遊行期

 「遊行期の生き方について」

 作家の五木寛之氏から古代インドの理想的な生き方について、四住期(学生期・家住期・林住期・游行期)があることを聞いていたが最後の遊行期について私なりの解釈を述べたいと思う。日本は長寿社会の到来を受けて100歳以上の人口も7万人を超えたと云われております、その秘訣は常に健康維持に心がけ酒タバコを加減して適度の運動と腹八分目の食事が大切と云われました。その結果として長生きが出来ることになったのではと思います。コロナ禍の現在では蔓延しているストレスを減らすことが最も重要であることを感じております。
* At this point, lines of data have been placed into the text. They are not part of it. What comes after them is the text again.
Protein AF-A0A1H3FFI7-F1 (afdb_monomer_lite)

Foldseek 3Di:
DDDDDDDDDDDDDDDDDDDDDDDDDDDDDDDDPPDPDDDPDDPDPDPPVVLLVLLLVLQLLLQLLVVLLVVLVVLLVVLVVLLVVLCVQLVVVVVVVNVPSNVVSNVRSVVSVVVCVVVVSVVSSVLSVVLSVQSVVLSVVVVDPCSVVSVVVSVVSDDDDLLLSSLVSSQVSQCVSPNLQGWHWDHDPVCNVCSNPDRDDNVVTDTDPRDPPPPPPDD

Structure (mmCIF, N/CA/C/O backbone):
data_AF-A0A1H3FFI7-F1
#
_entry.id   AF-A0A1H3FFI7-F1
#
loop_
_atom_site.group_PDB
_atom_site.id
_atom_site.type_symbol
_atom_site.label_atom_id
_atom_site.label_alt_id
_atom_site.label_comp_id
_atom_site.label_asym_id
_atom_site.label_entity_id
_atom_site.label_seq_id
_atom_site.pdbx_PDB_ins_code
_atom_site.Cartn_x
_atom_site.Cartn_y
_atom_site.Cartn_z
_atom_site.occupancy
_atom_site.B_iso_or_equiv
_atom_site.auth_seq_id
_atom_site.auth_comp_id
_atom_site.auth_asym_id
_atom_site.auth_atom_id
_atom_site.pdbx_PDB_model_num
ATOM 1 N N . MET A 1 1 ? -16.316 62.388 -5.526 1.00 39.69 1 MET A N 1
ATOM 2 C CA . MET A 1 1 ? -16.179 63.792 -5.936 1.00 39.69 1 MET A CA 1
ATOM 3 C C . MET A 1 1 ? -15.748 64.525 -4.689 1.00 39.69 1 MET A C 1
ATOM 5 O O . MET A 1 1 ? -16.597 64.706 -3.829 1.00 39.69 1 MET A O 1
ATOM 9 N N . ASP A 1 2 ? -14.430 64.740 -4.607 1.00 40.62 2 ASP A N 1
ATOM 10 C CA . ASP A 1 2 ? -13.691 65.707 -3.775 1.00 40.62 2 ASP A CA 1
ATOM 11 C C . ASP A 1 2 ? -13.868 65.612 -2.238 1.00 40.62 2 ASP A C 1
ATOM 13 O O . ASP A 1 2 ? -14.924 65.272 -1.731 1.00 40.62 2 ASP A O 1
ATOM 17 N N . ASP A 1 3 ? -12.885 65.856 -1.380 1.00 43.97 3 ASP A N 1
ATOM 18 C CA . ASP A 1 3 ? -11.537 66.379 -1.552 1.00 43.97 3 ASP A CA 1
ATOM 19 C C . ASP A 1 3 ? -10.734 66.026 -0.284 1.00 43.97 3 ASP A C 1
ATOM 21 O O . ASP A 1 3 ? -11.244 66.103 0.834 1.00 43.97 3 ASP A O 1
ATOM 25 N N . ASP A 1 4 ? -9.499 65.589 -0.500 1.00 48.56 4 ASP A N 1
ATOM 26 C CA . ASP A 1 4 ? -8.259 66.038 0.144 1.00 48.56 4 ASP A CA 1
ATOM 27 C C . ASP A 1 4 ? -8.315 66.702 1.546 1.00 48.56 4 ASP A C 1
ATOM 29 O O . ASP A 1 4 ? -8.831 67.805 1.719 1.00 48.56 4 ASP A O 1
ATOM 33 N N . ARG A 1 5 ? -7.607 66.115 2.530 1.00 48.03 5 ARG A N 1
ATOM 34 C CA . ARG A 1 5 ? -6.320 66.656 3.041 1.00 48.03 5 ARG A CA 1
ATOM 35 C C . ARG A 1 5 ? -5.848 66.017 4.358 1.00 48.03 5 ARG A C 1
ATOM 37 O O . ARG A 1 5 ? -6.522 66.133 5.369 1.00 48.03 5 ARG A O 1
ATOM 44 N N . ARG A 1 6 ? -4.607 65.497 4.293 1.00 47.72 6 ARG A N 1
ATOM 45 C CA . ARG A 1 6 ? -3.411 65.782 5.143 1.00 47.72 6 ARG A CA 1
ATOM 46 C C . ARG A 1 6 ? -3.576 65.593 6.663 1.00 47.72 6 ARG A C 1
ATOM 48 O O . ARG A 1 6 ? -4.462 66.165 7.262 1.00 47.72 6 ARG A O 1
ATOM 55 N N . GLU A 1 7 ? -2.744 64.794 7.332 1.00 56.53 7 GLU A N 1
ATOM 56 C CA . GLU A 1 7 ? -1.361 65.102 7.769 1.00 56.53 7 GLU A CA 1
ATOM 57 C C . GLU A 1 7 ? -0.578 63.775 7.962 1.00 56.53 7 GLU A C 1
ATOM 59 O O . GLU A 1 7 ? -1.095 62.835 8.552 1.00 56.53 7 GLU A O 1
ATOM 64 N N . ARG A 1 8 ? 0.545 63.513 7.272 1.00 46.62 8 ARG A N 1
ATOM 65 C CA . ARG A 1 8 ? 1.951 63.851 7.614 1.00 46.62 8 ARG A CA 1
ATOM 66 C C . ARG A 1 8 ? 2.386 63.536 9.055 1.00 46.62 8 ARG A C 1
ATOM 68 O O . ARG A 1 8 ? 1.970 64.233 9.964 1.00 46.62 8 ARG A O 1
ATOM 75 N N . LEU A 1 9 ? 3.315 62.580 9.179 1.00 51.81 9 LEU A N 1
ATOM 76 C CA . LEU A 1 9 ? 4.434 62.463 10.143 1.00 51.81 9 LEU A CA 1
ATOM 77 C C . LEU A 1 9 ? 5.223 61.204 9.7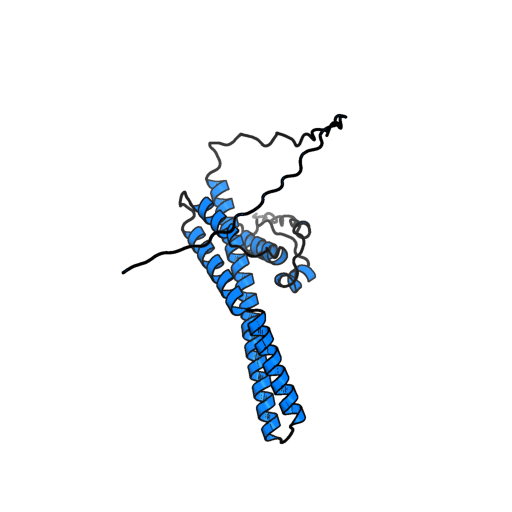10 1.00 51.81 9 LEU A C 1
ATOM 79 O O . LEU A 1 9 ? 4.756 60.088 9.900 1.00 51.81 9 LEU A O 1
ATOM 83 N N . GLU A 1 10 ? 6.148 61.297 8.753 1.00 45.97 10 GLU A N 1
ATOM 84 C CA . GLU A 1 10 ? 7.595 61.550 8.928 1.00 45.97 10 GLU A CA 1
ATOM 85 C C . GLU A 1 10 ? 8.293 60.653 9.974 1.00 45.97 10 GLU A C 1
ATOM 87 O O . GLU A 1 10 ? 7.902 60.579 11.134 1.00 45.97 10 GLU A O 1
ATOM 92 N N . ALA A 1 11 ? 9.316 59.943 9.480 1.00 45.84 11 ALA A N 1
ATOM 93 C CA . ALA A 1 11 ? 10.124 58.900 10.114 1.00 45.84 11 ALA A CA 1
ATOM 94 C C . ALA A 1 11 ? 11.066 59.431 11.222 1.00 45.84 11 ALA A C 1
ATOM 96 O O . ALA A 1 11 ? 11.108 60.634 11.480 1.00 45.84 11 ALA A O 1
ATOM 97 N N . PRO A 1 12 ? 11.888 58.559 11.840 1.00 55.88 12 PRO A N 1
ATOM 98 C CA . PRO A 1 12 ? 13.244 58.475 11.293 1.00 55.88 12 PRO A CA 1
ATOM 99 C C . PRO A 1 12 ? 13.888 57.079 11.251 1.00 55.88 12 PRO A C 1
ATOM 101 O O . PRO A 1 12 ? 13.685 56.198 12.083 1.00 55.88 12 PRO A O 1
ATOM 104 N N . GLU A 1 13 ? 14.731 56.982 10.232 1.00 45.44 13 GLU A N 1
ATOM 105 C CA . GLU A 1 13 ? 15.818 56.057 9.948 1.00 45.44 13 GLU A CA 1
ATOM 106 C C . GLU A 1 13 ? 16.968 56.213 10.964 1.00 45.44 13 GLU A C 1
ATOM 108 O O . GLU A 1 13 ? 17.348 57.332 11.307 1.00 45.44 13 GLU A O 1
ATOM 113 N N . ALA A 1 14 ? 17.566 55.105 11.412 1.00 41.97 14 ALA A N 1
ATOM 114 C CA . ALA A 1 14 ? 18.908 55.115 11.996 1.00 41.97 14 ALA A CA 1
ATOM 115 C C . ALA A 1 14 ? 19.615 53.778 11.742 1.00 41.97 14 ALA A C 1
ATOM 117 O O . ALA A 1 14 ? 19.299 52.743 12.329 1.00 41.97 14 ALA A O 1
ATOM 118 N N . ALA A 1 15 ? 20.588 53.843 10.839 1.00 40.41 15 ALA A N 1
ATOM 119 C CA . ALA A 1 15 ? 21.603 52.840 10.582 1.00 40.41 15 ALA A CA 1
ATOM 120 C C . ALA A 1 15 ? 22.609 52.743 11.742 1.00 40.41 15 ALA A C 1
ATOM 122 O O . ALA A 1 15 ? 22.969 53.759 12.335 1.00 40.41 15 ALA A O 1
ATOM 123 N N . VAL A 1 16 ? 23.154 51.545 11.980 1.00 43.53 16 VAL A N 1
ATOM 124 C CA . VAL A 1 16 ? 24.485 51.376 12.585 1.00 43.53 16 VAL A CA 1
ATOM 125 C C . VAL A 1 16 ? 25.274 50.328 11.802 1.00 43.53 16 VAL A C 1
ATOM 127 O O . VAL A 1 16 ? 24.775 49.286 11.385 1.00 43.53 16 VAL A O 1
ATOM 130 N N . THR A 1 17 ? 26.521 50.707 11.577 1.00 37.72 17 THR A N 1
ATOM 131 C CA . THR A 1 17 ? 27.551 50.215 10.672 1.00 37.72 17 THR A CA 1
ATOM 132 C C . THR A 1 17 ? 28.374 49.036 11.202 1.00 37.72 17 THR A C 1
ATOM 134 O O . THR A 1 17 ? 28.712 48.987 12.378 1.00 37.72 17 THR A O 1
ATOM 137 N N . SER A 1 18 ? 28.768 48.166 10.265 1.00 38.00 18 SER A N 1
ATOM 138 C CA . SER A 1 18 ? 30.113 47.606 10.014 1.00 38.00 18 SER A CA 1
ATOM 139 C C . SER A 1 18 ? 31.158 47.583 11.147 1.00 38.00 18 SER A C 1
ATOM 141 O O . SER A 1 18 ? 31.578 48.628 11.639 1.00 38.00 18 SER A O 1
ATOM 143 N N . SER A 1 19 ? 31.721 46.396 11.409 1.00 37.16 19 SER A N 1
ATOM 144 C CA . SER A 1 19 ? 33.115 46.244 11.850 1.00 37.16 19 SER A CA 1
ATOM 145 C C . SER A 1 19 ? 33.757 45.055 11.134 1.00 37.16 19 SER A C 1
ATOM 147 O O . SER A 1 19 ? 33.155 43.990 10.997 1.00 37.16 19 SER A O 1
ATOM 149 N N . ALA A 1 20 ? 34.959 45.288 10.618 1.00 35.25 20 ALA A N 1
ATOM 150 C CA . ALA A 1 20 ? 35.655 44.474 9.638 1.00 35.25 20 ALA A CA 1
ATOM 151 C C . ALA A 1 20 ? 36.771 43.604 10.245 1.00 35.25 20 ALA A C 1
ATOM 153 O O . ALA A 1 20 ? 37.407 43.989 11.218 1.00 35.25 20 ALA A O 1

 生涯現役と云う言葉もありますが、そこまで仕事と関わろうとは思いませんがある段階になれば老後はのんびりと過ごし出来れば仙人のように過ごせれば理想ではないかと思っています。長生きは出来ても心身の健康寿命が大切です、大病を患って闘病生活や寝たきりの老後は辛い事ですが、精神的な若さを保った上で日常生活の身の回りの事も自分で出来る『 心身ともに健康体 』が理想です。その上で自分の生命に執着している現世の欲望を減らしていく事が出来れば一歩仙人の域に近付けるのではないかと思います。

 遊行期は人生の最後を積極的に生きる事を意味しています。この世の真理を知り、物質世界の煩悩を離れた生き方になります。日常生活から解放されて自由に生き、遊びの感覚で精神的に放浪する事を意味します。例えば晩年に隠遁生活をした、兼好法師や松尾芭蕉の様に自由な生き方をする事です。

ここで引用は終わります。